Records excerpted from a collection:
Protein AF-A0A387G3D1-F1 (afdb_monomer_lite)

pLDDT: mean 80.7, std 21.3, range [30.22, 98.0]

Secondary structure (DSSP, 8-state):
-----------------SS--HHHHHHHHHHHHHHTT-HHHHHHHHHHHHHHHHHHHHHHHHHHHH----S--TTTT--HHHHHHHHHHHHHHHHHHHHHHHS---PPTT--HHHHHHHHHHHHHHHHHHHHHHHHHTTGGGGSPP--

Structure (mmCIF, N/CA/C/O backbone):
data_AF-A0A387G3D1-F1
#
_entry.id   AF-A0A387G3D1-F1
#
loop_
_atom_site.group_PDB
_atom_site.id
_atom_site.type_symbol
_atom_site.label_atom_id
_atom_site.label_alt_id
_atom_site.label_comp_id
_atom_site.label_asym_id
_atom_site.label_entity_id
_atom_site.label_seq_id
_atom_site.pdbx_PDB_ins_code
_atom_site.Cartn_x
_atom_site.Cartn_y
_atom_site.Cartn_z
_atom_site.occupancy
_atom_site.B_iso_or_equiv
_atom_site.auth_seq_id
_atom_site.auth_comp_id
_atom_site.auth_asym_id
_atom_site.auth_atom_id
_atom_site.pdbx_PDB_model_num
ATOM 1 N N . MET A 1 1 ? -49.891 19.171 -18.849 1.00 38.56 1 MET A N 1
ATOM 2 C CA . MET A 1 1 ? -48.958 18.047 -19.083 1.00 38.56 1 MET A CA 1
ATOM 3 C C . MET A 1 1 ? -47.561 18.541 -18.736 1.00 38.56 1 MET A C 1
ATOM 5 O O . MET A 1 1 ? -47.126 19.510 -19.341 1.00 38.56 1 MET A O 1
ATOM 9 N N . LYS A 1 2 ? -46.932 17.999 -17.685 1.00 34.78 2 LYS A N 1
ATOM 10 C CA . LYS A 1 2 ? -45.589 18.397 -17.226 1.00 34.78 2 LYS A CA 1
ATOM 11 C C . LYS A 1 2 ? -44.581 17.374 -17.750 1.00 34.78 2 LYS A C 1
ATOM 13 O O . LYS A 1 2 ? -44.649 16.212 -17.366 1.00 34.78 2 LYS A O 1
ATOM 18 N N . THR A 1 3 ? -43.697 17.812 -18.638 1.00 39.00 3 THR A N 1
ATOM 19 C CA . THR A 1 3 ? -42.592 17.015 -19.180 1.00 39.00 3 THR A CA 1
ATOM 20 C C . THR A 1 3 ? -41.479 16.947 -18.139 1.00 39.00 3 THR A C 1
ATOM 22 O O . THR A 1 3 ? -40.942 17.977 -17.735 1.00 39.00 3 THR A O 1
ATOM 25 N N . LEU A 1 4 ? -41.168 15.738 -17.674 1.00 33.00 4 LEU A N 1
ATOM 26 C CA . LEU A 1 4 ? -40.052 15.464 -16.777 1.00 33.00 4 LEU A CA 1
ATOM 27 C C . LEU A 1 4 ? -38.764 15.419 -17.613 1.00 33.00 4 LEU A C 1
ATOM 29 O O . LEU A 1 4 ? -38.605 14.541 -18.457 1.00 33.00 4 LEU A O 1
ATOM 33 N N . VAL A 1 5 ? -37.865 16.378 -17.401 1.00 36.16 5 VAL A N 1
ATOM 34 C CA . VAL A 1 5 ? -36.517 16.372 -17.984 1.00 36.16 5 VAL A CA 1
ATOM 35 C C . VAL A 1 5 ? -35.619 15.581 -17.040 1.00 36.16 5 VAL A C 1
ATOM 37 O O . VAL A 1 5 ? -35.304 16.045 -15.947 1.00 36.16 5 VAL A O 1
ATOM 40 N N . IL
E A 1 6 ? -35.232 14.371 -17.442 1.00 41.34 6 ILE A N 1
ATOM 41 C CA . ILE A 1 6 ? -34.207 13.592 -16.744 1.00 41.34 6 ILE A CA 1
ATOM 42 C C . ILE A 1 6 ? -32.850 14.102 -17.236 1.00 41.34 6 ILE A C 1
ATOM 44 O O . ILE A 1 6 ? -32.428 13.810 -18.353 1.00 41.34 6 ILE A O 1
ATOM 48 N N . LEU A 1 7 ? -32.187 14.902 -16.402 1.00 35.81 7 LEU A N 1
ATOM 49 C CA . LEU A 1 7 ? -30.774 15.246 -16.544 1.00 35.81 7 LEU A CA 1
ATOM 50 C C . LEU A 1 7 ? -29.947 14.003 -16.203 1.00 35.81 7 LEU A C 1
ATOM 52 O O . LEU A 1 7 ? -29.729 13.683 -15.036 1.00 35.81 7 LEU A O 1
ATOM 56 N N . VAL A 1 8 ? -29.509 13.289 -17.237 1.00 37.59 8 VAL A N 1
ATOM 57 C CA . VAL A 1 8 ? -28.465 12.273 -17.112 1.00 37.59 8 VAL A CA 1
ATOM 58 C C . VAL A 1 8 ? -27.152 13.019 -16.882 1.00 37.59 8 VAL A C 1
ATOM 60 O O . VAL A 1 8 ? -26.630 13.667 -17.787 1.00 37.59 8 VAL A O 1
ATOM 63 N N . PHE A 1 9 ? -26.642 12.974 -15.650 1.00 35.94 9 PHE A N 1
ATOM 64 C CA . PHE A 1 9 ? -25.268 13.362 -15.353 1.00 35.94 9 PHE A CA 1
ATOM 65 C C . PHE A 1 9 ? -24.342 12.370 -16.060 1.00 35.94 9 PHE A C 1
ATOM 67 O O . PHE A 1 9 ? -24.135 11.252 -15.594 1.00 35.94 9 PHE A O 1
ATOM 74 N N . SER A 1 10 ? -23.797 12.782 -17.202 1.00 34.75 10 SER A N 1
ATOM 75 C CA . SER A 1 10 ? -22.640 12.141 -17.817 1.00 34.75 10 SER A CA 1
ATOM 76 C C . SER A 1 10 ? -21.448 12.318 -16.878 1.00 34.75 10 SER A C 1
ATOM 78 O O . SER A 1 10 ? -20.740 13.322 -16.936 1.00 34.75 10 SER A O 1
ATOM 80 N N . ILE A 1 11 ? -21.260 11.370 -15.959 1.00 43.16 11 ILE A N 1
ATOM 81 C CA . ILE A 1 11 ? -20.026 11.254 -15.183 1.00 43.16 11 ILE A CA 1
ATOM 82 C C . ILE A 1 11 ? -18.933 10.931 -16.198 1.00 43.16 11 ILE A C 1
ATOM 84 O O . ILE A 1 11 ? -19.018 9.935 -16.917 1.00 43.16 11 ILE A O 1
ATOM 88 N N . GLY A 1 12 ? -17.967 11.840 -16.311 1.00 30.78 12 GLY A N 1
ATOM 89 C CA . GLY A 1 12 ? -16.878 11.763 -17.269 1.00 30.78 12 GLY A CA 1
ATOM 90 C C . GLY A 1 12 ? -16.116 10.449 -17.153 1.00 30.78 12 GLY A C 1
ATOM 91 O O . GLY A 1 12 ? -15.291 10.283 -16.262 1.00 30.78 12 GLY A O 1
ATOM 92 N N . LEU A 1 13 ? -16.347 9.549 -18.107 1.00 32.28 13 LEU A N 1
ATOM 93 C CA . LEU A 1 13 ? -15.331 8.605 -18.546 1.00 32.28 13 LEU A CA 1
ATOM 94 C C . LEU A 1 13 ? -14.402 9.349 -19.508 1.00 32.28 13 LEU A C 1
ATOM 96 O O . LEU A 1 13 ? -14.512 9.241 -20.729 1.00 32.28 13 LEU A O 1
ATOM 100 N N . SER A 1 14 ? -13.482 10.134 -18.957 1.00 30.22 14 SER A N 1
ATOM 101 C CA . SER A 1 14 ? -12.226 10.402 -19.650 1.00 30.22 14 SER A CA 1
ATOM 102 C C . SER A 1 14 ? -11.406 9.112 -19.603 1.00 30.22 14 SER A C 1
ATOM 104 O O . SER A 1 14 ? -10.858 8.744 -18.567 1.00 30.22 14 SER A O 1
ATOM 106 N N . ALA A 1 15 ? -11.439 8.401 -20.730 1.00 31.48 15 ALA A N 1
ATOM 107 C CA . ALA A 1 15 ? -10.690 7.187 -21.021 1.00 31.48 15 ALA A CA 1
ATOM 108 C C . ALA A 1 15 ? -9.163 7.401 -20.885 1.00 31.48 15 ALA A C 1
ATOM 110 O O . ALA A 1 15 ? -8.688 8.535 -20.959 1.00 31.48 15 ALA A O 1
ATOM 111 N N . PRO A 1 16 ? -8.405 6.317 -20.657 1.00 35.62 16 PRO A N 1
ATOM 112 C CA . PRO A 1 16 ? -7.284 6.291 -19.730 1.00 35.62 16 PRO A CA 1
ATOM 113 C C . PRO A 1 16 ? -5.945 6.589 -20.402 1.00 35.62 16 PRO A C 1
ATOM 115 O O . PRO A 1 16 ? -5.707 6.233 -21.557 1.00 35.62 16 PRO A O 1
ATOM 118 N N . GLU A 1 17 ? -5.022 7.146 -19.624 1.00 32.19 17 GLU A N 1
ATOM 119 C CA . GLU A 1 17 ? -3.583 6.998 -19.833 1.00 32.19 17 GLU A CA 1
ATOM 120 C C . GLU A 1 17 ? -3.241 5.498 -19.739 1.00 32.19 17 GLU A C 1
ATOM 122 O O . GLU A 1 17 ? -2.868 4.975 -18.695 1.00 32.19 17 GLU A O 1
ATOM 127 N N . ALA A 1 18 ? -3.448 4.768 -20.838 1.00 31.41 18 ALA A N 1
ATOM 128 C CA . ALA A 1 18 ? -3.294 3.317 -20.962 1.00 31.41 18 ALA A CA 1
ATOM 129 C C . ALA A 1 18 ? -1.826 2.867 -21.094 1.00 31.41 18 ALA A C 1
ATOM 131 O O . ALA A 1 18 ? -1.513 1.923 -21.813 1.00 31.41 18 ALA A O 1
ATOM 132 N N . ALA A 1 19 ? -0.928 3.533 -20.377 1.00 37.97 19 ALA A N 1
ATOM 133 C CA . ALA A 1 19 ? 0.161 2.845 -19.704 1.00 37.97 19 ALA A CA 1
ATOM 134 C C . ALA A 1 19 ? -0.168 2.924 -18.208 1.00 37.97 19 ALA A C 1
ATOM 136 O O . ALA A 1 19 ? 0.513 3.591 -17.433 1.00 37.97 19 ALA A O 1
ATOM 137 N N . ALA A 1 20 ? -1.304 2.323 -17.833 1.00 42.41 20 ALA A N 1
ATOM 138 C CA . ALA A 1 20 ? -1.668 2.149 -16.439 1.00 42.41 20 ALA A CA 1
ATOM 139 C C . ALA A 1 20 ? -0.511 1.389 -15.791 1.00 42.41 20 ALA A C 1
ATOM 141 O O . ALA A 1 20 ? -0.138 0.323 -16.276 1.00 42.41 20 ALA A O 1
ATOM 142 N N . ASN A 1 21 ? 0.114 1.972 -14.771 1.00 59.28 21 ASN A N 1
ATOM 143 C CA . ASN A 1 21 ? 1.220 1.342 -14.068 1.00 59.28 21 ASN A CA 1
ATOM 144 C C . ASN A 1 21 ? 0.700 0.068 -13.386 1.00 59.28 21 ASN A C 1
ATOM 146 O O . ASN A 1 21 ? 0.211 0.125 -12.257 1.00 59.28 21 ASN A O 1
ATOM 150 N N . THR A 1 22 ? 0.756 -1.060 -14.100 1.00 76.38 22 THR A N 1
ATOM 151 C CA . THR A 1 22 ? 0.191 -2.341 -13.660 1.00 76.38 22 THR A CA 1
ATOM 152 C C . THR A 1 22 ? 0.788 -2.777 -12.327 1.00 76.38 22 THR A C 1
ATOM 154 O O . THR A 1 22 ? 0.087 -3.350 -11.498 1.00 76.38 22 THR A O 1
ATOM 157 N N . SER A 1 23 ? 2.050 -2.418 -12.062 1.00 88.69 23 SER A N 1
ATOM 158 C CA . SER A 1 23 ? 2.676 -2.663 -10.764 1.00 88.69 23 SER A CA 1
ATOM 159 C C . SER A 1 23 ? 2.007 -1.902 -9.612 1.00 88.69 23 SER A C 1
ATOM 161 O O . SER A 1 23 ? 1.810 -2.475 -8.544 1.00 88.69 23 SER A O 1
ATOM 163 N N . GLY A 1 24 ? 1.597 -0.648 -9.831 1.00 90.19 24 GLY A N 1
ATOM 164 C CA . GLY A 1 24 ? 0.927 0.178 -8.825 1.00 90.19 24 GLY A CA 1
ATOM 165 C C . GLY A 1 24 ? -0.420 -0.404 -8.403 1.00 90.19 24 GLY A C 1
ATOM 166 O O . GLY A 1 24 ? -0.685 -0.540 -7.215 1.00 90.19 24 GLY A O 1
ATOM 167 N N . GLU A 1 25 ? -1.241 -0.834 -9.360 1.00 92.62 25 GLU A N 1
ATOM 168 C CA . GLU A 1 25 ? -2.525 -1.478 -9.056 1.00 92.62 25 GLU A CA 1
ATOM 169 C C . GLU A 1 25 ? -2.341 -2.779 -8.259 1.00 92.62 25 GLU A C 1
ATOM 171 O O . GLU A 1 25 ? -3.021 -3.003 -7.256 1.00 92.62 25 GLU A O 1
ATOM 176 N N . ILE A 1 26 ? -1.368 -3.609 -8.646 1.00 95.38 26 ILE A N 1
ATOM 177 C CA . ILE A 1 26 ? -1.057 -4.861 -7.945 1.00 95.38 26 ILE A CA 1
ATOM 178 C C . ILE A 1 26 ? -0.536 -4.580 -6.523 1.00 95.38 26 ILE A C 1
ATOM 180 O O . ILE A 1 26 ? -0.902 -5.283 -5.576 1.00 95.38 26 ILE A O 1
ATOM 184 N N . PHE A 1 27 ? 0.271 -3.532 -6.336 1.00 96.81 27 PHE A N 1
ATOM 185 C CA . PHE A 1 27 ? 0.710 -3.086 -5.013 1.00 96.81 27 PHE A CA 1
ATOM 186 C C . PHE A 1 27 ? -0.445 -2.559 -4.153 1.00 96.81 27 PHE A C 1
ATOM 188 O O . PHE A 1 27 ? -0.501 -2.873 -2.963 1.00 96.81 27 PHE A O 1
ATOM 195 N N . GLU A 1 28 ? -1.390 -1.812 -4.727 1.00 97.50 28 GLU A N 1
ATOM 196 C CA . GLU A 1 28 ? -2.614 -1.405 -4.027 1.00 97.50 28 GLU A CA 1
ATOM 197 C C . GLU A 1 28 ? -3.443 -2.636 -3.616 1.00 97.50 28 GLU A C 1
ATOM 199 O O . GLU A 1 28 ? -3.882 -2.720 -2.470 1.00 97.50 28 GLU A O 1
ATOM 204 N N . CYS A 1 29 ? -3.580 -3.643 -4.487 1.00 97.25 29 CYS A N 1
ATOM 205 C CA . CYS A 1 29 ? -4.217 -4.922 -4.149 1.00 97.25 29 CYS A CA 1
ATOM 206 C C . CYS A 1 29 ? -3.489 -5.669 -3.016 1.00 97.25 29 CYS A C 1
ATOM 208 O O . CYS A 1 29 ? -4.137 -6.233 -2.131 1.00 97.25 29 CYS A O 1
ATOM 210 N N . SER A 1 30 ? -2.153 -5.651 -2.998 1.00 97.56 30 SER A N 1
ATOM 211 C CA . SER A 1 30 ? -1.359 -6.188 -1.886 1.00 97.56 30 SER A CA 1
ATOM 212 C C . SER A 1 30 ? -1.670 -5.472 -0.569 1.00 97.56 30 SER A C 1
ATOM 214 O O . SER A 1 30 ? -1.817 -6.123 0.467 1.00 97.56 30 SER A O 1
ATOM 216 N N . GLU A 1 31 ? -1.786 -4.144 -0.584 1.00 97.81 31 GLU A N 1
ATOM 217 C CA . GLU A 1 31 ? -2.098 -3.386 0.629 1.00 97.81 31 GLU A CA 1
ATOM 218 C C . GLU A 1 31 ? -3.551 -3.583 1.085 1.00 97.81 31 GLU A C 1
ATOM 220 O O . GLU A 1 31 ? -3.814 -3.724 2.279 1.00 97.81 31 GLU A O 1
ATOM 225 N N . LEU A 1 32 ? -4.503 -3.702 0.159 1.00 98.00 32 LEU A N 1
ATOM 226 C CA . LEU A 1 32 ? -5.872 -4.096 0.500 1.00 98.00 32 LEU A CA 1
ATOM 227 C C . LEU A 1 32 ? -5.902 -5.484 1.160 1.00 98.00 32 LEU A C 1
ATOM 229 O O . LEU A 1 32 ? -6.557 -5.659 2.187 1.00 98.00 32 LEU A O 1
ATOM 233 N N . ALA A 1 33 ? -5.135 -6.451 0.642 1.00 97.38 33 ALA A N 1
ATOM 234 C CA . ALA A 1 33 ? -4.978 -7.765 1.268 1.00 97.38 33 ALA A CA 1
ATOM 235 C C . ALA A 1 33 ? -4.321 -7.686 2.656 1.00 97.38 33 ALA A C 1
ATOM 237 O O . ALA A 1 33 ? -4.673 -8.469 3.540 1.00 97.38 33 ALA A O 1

▶ [What you will do] Reproduce exactly the section above that begins at the line containing "ATOM 93 C CA" and ends at the line containing "ATOM 122 O O", leaving out all other lines.

▶ [Result of the exercise]
ATOM 93 C CA . LEU A 1 13 ? -15.331 8.605 -18.546 1.00 32.28 13 LEU A CA 1
ATOM 94 C C . LEU A 1 13 ? -14.402 9.349 -19.508 1.00 32.28 13 LEU A C 1
ATOM 96 O O . LEU A 1 13 ? -14.512 9.241 -20.729 1.00 32.28 13 LEU A O 1
ATOM 100 N N . SER A 1 14 ? -13.482 10.134 -18.957 1.00 30.22 14 SER A N 1
ATOM 101 C CA . SER A 1 14 ? -12.226 10.402 -19.650 1.00 30.22 14 SER A CA 1
ATOM 102 C C . SER A 1 14 ? -11.406 9.112 -19.603 1.00 30.22 14 SER A C 1
ATOM 104 O O . SER A 1 14 ? -10.858 8.744 -18.567 1.00 30.22 14 SER A O 1
ATOM 106 N N . ALA A 1 15 ? -11.439 8.401 -20.730 1.00 31.48 15 ALA A N 1
ATOM 107 C CA . ALA A 1 15 ? -10.690 7.187 -21.021 1.00 31.48 15 ALA A CA 1
ATOM 108 C C . ALA A 1 15 ? -9.163 7.401 -20.885 1.00 31.48 15 ALA A C 1
ATOM 110 O O . ALA A 1 15 ? -8.688 8.535 -20.959 1.00 31.48 15 ALA A O 1
ATOM 111 N N . PRO A 1 16 ? -8.405 6.317 -20.657 1.00 35.62 16 PRO A N 1
ATOM 112 C CA . PRO A 1 16 ? -7.284 6.291 -19.730 1.00 35.62 16 PRO A CA 1
ATOM 113 C C . PRO A 1 16 ? -5.945 6.589 -20.402 1.00 35.62 16 PRO A C 1
ATOM 115 O O . PRO A 1 16 ? -5.707 6.233 -21.557 1.00 35.62 16 PRO A O 1
ATOM 118 N N . GLU A 1 17 ? -5.022 7.146 -19.624 1.00 32.19 17 GLU A N 1
ATOM 119 C CA . GLU A 1 17 ? -3.583 6.998 -19.833 1.00 32.19 17 GLU A CA 1
ATOM 120 C C . GLU A 1 17 ? -3.241 5.498 -19.739 1.00 32.19 17 GLU A C 1
ATOM 122 O O . GLU A 1 17 ? -2.868 4.975 -18.695 1.00 32.19 17 GLU A O 1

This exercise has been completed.